[[ Material provided open ]]

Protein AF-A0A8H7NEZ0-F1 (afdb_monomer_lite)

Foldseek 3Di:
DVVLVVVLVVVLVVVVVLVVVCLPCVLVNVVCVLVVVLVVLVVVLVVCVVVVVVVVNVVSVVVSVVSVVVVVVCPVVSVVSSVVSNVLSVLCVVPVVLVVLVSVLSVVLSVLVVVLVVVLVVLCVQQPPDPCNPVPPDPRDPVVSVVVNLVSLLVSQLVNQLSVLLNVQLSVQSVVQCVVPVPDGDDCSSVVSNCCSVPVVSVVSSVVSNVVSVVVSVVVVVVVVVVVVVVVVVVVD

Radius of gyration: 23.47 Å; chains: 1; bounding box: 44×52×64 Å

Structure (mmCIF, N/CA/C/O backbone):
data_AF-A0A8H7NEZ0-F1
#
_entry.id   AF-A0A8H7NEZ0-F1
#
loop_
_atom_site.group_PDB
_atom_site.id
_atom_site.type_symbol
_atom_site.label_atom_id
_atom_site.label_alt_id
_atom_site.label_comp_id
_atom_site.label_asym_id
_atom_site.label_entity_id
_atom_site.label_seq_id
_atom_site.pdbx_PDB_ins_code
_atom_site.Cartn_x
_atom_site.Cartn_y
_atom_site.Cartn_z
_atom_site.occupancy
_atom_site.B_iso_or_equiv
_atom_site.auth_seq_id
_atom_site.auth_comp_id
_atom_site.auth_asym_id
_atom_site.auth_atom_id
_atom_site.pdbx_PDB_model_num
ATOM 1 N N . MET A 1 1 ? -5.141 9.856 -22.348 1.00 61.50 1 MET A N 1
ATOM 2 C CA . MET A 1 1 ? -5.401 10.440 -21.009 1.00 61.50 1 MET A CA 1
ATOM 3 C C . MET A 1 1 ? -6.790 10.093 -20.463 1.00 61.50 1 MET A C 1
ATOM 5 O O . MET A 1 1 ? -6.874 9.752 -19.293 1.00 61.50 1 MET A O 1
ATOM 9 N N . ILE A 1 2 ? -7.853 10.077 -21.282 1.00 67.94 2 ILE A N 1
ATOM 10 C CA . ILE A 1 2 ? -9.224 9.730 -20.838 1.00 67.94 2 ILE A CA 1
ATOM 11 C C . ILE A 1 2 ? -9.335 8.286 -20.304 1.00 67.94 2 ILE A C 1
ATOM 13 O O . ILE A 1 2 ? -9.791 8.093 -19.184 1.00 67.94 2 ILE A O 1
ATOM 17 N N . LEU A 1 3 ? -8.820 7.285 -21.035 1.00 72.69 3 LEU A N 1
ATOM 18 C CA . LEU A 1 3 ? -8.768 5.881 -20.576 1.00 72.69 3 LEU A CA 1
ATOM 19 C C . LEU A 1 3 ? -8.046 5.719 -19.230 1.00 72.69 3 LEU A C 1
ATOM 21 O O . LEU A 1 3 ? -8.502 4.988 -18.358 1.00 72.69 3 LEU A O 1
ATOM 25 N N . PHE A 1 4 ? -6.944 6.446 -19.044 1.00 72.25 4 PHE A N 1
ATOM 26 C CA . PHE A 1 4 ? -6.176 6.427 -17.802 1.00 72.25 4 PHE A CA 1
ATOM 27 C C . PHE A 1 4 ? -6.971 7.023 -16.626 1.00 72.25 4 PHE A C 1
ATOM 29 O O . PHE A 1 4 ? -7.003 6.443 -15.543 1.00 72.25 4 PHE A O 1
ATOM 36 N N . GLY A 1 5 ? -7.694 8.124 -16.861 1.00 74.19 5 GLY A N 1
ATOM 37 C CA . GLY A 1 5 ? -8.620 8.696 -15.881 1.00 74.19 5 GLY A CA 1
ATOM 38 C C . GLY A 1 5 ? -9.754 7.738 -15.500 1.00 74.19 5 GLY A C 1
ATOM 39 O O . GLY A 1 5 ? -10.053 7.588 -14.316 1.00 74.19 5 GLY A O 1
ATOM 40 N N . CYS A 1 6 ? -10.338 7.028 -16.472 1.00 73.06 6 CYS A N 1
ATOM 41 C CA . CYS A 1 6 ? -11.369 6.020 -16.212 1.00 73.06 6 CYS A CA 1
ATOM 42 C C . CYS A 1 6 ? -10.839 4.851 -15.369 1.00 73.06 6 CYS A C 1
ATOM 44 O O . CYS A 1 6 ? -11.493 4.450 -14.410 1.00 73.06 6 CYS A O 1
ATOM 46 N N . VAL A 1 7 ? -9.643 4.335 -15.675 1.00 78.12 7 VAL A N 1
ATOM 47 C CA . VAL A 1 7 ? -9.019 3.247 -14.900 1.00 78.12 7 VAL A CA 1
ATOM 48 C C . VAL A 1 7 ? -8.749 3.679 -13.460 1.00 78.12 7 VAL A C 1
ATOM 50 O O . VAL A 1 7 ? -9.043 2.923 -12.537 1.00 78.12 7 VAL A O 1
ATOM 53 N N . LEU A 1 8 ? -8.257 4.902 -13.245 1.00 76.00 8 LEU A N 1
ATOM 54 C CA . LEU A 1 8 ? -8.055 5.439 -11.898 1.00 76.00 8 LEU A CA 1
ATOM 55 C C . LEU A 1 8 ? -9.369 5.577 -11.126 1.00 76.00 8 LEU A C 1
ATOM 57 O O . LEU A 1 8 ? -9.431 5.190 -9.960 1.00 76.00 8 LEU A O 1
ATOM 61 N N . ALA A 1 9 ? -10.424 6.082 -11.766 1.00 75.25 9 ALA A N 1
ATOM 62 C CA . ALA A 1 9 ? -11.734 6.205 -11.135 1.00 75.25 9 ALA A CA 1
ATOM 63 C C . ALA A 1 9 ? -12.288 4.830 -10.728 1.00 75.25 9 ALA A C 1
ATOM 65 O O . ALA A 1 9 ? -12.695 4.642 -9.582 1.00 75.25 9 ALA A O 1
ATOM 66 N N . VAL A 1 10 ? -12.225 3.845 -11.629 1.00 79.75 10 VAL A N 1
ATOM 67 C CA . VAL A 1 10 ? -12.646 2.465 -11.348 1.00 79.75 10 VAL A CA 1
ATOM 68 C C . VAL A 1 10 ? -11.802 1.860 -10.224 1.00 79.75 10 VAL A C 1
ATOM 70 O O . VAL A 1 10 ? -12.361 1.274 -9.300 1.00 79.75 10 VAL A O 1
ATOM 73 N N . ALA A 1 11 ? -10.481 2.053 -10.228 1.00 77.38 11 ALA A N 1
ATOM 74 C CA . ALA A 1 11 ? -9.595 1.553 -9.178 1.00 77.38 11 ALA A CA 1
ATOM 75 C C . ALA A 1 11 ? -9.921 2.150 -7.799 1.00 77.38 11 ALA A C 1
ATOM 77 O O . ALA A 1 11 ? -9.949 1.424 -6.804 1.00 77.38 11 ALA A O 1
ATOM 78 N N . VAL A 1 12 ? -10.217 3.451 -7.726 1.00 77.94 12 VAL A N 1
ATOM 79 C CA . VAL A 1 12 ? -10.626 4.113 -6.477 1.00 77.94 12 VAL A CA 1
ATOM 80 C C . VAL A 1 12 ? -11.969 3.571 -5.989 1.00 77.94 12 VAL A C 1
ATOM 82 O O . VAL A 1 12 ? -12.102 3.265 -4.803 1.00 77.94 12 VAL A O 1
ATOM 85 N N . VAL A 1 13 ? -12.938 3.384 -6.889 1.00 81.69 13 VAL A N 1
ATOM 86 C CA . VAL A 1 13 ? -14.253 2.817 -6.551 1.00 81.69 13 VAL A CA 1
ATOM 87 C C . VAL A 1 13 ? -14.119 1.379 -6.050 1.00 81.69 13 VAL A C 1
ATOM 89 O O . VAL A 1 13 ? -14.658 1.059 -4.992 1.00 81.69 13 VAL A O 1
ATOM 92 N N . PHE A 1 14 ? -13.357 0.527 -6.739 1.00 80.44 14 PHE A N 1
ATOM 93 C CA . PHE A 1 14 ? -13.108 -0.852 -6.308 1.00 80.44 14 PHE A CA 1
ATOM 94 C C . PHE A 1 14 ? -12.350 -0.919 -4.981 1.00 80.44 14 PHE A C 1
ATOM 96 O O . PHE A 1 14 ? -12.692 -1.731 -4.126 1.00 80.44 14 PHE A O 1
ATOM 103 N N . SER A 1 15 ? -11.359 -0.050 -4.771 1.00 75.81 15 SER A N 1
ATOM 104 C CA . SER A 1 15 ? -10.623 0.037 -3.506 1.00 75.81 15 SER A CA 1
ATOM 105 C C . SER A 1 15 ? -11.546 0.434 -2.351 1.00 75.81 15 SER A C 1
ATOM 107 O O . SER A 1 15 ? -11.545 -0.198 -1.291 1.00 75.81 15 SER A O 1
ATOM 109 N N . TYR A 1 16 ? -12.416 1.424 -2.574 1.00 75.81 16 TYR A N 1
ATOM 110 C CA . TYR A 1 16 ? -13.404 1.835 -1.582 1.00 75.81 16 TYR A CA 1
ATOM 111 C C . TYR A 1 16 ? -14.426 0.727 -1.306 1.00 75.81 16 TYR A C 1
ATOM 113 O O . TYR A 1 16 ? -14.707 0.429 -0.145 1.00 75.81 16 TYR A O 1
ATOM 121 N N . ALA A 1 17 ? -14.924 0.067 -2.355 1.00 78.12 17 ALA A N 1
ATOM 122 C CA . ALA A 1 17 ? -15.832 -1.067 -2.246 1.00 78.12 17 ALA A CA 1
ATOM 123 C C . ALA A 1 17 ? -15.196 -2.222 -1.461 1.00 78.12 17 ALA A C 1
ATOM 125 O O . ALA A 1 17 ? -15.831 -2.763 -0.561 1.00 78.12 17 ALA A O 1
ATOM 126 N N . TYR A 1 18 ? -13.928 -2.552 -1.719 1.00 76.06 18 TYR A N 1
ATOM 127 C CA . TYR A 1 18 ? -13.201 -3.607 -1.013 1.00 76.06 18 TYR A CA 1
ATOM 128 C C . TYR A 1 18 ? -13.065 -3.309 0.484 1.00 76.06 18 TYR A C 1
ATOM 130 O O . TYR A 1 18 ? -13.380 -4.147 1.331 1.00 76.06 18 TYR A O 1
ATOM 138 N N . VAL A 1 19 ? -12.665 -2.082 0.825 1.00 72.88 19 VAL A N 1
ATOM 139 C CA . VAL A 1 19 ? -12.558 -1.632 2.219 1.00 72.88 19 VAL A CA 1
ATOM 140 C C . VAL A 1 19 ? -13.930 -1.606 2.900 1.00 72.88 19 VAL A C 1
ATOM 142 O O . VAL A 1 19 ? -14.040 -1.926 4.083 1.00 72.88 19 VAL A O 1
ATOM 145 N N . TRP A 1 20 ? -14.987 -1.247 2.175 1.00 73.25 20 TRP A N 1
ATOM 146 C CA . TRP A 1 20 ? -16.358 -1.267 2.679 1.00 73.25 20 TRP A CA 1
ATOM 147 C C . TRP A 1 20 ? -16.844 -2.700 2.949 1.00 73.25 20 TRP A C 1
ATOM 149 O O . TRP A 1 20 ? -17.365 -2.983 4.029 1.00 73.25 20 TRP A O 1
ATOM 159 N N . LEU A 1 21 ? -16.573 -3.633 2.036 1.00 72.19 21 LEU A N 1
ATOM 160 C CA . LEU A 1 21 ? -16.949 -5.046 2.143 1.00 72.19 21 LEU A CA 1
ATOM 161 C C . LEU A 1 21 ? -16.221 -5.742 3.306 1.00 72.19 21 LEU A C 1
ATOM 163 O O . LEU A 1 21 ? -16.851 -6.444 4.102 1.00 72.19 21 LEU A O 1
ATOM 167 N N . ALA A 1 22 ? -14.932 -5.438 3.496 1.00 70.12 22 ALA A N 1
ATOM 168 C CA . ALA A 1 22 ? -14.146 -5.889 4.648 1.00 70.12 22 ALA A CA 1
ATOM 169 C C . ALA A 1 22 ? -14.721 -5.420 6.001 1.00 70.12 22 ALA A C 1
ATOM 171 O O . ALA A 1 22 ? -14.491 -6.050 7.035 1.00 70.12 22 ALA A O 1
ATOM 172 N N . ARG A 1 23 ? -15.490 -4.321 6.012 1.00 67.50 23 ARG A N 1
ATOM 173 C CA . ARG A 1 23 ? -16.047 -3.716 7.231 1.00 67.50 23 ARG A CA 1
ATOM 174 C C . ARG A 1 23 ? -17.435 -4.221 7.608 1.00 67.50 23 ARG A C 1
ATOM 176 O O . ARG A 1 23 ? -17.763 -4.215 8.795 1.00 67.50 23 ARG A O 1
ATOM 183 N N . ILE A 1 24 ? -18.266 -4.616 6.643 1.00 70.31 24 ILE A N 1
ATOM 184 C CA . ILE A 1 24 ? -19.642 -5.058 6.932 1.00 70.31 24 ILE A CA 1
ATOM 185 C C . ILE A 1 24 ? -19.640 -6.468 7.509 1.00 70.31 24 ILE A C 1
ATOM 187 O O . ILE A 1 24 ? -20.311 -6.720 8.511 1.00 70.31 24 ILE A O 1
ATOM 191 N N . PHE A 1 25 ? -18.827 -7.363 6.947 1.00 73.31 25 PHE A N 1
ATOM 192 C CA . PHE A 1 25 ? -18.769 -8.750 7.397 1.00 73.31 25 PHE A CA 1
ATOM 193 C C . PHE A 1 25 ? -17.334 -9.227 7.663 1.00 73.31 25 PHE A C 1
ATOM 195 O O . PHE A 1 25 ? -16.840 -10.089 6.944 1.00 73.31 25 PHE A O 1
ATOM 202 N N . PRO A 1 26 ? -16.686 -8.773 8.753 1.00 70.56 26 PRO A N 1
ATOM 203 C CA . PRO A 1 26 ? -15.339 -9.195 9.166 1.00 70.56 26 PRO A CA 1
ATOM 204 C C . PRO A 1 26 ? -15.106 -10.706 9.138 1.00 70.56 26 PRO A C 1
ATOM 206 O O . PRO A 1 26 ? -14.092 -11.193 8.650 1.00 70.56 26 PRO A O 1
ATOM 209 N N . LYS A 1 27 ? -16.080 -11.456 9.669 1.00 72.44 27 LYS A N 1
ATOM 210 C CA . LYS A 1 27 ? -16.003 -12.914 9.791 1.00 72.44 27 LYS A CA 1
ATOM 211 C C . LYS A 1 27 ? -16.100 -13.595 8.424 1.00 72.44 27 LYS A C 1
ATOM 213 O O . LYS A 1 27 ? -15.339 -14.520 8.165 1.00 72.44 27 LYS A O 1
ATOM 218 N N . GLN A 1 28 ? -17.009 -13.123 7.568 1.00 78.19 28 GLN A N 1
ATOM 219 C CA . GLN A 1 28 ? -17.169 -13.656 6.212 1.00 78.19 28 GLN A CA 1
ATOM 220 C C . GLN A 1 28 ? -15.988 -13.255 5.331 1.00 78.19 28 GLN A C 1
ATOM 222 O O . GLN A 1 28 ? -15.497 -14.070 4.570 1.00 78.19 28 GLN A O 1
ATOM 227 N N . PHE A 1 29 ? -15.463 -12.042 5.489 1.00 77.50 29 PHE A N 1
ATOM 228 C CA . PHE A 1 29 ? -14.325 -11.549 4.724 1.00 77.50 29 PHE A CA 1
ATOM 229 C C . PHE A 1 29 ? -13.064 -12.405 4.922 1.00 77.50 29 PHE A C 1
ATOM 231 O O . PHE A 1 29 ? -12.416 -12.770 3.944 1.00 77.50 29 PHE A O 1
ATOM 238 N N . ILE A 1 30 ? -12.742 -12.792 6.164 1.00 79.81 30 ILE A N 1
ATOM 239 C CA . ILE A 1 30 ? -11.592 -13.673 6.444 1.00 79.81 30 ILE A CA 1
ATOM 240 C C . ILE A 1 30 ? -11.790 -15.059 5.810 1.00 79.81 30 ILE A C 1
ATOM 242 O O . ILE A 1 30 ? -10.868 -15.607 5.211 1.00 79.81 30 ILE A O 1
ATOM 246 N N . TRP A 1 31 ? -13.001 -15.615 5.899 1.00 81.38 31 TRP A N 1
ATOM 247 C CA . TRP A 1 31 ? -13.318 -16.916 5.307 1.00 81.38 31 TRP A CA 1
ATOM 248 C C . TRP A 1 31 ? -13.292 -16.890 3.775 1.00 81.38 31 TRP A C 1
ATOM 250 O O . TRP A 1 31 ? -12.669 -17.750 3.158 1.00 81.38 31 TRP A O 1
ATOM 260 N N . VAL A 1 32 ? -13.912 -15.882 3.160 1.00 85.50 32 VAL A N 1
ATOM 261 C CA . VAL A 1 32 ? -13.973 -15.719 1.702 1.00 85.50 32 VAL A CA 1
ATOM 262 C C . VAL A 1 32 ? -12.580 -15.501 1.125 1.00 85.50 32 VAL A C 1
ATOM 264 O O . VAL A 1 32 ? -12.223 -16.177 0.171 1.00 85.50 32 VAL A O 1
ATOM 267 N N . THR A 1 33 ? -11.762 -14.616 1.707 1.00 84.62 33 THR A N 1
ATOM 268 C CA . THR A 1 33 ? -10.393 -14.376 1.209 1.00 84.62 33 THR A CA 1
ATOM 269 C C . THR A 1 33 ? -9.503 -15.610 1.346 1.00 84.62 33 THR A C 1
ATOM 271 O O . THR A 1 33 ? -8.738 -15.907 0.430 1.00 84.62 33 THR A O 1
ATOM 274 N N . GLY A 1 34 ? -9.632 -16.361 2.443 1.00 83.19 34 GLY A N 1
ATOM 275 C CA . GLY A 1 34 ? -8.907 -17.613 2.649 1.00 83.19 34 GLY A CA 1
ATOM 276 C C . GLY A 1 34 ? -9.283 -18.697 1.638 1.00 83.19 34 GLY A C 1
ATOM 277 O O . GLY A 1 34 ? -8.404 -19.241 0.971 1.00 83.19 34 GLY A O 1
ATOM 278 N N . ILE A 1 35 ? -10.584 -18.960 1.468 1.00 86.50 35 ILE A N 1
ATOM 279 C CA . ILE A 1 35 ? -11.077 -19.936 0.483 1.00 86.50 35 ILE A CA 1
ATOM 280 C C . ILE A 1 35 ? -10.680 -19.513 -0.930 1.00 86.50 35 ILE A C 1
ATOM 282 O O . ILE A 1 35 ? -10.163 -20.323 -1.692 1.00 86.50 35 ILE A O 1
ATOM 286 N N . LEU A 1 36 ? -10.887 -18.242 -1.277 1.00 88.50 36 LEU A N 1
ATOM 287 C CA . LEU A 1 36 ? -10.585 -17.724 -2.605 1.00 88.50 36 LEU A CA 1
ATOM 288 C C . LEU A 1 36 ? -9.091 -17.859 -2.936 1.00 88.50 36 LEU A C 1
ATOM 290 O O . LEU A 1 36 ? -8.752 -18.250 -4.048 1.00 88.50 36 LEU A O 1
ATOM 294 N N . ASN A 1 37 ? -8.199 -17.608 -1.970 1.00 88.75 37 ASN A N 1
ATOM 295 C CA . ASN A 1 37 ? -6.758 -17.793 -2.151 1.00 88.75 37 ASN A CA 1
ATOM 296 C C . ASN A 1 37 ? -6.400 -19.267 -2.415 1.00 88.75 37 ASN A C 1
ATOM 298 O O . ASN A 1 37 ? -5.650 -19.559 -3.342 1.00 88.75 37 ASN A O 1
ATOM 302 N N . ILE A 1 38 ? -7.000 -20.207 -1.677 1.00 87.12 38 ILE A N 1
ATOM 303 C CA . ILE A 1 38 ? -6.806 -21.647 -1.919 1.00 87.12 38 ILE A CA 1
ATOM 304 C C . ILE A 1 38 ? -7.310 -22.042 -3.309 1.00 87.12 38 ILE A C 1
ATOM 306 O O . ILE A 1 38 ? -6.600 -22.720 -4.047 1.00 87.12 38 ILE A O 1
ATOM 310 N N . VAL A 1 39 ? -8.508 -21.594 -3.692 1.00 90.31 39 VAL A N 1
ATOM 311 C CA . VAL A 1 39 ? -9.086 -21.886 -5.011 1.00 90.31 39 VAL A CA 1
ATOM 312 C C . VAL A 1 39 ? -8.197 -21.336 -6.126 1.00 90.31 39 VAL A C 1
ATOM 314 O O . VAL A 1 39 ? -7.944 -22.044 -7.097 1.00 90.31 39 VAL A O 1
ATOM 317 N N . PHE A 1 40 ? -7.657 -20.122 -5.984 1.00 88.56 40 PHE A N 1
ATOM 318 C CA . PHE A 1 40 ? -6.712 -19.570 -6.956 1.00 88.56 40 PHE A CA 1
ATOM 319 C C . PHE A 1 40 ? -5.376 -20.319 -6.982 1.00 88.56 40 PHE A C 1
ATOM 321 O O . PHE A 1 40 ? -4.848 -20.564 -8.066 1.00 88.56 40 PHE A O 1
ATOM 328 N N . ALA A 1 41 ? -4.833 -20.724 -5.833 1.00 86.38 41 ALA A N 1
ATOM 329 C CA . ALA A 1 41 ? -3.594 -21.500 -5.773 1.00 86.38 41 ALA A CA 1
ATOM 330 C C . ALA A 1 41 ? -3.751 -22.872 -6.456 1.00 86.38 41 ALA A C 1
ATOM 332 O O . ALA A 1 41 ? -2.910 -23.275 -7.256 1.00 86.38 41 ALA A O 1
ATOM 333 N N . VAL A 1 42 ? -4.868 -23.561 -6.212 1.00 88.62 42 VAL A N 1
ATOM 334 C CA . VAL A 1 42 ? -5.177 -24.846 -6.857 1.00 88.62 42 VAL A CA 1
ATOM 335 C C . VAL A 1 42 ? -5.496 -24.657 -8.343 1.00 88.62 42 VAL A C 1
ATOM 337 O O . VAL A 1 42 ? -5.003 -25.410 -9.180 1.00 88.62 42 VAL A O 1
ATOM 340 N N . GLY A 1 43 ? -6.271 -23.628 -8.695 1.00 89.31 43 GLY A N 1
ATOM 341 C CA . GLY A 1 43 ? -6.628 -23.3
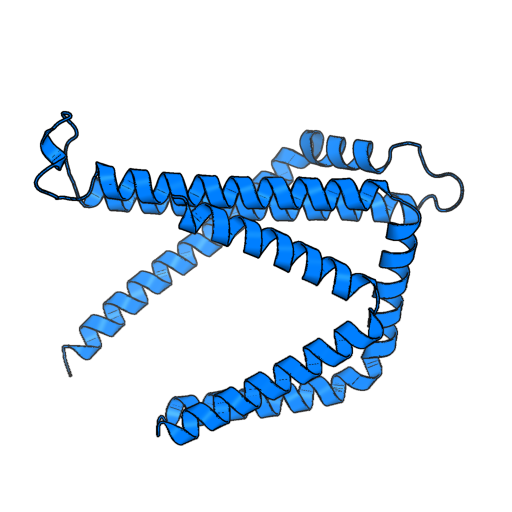21 -10.080 1.00 89.31 43 GLY A CA 1
ATOM 342 C C . GLY A 1 43 ? -5.416 -22.960 -10.941 1.00 89.31 43 GLY A C 1
ATOM 343 O O . GLY A 1 43 ? -5.297 -23.432 -12.069 1.00 89.31 43 GLY A O 1
ATOM 344 N N . THR A 1 44 ? -4.473 -22.184 -10.401 1.00 85.06 44 THR A N 1
ATOM 345 C CA . THR A 1 44 ? -3.214 -21.864 -11.094 1.00 85.06 44 THR A CA 1
ATOM 346 C C . THR A 1 44 ? -2.324 -23.094 -11.248 1.00 85.06 44 THR A C 1
ATOM 348 O O . THR A 1 44 ? -1.805 -23.318 -12.341 1.00 85.06 44 THR A O 1
ATOM 351 N N . ALA A 1 45 ? -2.209 -23.947 -10.225 1.00 85.44 45 ALA A N 1
ATOM 352 C CA . ALA A 1 45 ? -1.491 -25.217 -10.338 1.00 85.44 45 ALA A CA 1
ATOM 353 C C . ALA A 1 45 ? -2.087 -26.119 -11.440 1.00 85.44 45 ALA A C 1
ATOM 355 O O . ALA A 1 45 ? -1.355 -26.602 -12.305 1.00 85.44 45 ALA A O 1
ATOM 356 N N . ALA A 1 46 ? -3.416 -26.272 -11.477 1.00 86.69 46 ALA A N 1
ATOM 357 C CA . ALA A 1 46 ? -4.115 -27.035 -12.514 1.00 86.69 46 ALA A CA 1
ATOM 358 C C . ALA A 1 46 ? -3.907 -26.444 -13.922 1.00 86.69 46 ALA A C 1
ATOM 360 O O . ALA A 1 46 ? -3.668 -27.179 -14.883 1.00 86.69 46 ALA A O 1
ATOM 361 N N . PHE A 1 47 ? -3.923 -25.114 -14.050 1.00 87.94 47 PHE A N 1
ATOM 362 C CA . PHE A 1 47 ? -3.644 -24.430 -15.313 1.00 87.94 47 PHE A CA 1
ATOM 363 C C . PHE A 1 47 ? -2.214 -24.691 -15.821 1.00 87.94 47 PHE A C 1
ATOM 365 O O . PHE A 1 47 ? -2.012 -24.925 -17.016 1.00 87.94 47 PHE A O 1
ATOM 372 N N . TYR A 1 48 ? -1.216 -24.710 -14.929 1.00 83.94 48 TYR A N 1
ATOM 373 C CA . TYR A 1 48 ? 0.169 -25.024 -15.299 1.00 83.94 48 TYR A CA 1
ATOM 374 C C . TYR A 1 48 ? 0.364 -26.487 -15.717 1.00 83.94 48 TYR A C 1
ATOM 376 O O . TYR A 1 48 ? 1.135 -26.743 -16.648 1.00 83.94 48 TYR A O 1
ATOM 384 N N . PHE A 1 49 ? -0.369 -27.430 -15.111 1.00 83.06 49 PHE A N 1
ATOM 385 C CA . PHE A 1 49 ? -0.406 -28.820 -15.581 1.00 83.06 49 PHE A CA 1
ATOM 386 C C . PHE A 1 49 ? -0.974 -28.928 -16.999 1.00 83.06 49 PHE A C 1
ATOM 388 O O . PHE A 1 49 ? -0.421 -29.653 -17.827 1.00 83.06 49 PHE A O 1
ATOM 395 N N . TRP A 1 50 ? -2.022 -28.163 -17.320 1.00 86.19 50 TRP A N 1
ATOM 396 C CA . TRP A 1 50 ? -2.625 -28.202 -18.653 1.00 86.19 50 TRP A CA 1
ATOM 397 C C . TRP A 1 50 ? -1.698 -27.650 -19.748 1.00 86.19 50 TRP A C 1
ATOM 399 O O . TRP A 1 50 ? -1.606 -28.230 -20.828 1.00 86.19 50 TRP A O 1
ATOM 409 N N . ARG A 1 51 ? -0.927 -26.590 -19.459 1.00 83.81 51 ARG A N 1
ATOM 410 C CA . ARG A 1 51 ? 0.067 -26.025 -20.398 1.00 83.81 51 ARG A CA 1
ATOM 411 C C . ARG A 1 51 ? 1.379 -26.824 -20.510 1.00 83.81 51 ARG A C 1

[[ Material provided closed ]]

Exercise instructions>
All that is needed is the opening run of the data, given again exactly: please include every line from the first through the line with "ATOM 10 C CA", both ends kept.

Exercise output>
Protein AF-A0A8H7NEZ0-F1 (afdb_monomer_lite)

Foldseek 3Di:
DVVLVVVLVVVLVVVVVLVVVCLPCVLVNVVCVLVVVLVVLVVVLVVCVVVVVVVVNVVSVVVSVVSVVVVVVCPVVSVVSSVVSNVLSVLCVVPVVLVVLVSVLSVVLSVLVVVLVVVLVVLCVQQPPDPCNPVPPDPRDPVVSVVVNLVSLLVSQLVNQLSVLLNVQLSVQSVVQCVVPVPDGDDCSSVVSNCCSVPVVSVVSSVVSNVVSVVVSVVVVVVVVVVVVVVVVVVVD

Radius of gyration: 23.47 Å; chains: 1; bounding box: 44×52×64 Å

Structure (mmCIF, N/CA/C/O backbone):
data_AF-A0A8H7NEZ0-F1
#
_entry.id   AF-A0A8H7NEZ0-F1
#
loop_
_atom_site.group_PDB
_atom_site.id
_atom_site.type_symbol
_atom_site.label_atom_id
_atom_site.label_alt_id
_atom_site.label_comp_id
_atom_site.label_asym_id
_atom_site.label_entity_id
_atom_site.label_seq_id
_atom_site.pdbx_PDB_ins_code
_atom_site.Cartn_x
_atom_site.Cartn_y
_atom_site.Cartn_z
_atom_site.occupancy
_atom_site.B_iso_or_equiv
_atom_site.auth_seq_id
_atom_site.auth_comp_id
_atom_site.auth_asym_id
_atom_site.auth_atom_id
_atom_site.pdbx_PDB_model_num
ATOM 1 N N . MET A 1 1 ? -5.141 9.856 -22.348 1.00 61.50 1 MET A N 1
ATOM 2 C CA . MET A 1 1 ? -5.401 10.440 -21.009 1.00 61.50 1 MET A CA 1
ATOM 3 C C . MET A 1 1 ? -6.790 10.093 -20.463 1.00 61.50 1 MET A C 1
ATOM 5 O O . MET A 1 1 ? -6.874 9.752 -19.293 1.00 61.50 1 MET A O 1
ATOM 9 N N . ILE A 1 2 ? -7.853 10.077 -21.282 1.00 67.94 2 ILE A N 1
ATOM 10 C CA . ILE A 1 2 ? -9.224 9.730 -20.838 1.00 67.94 2 ILE A CA 1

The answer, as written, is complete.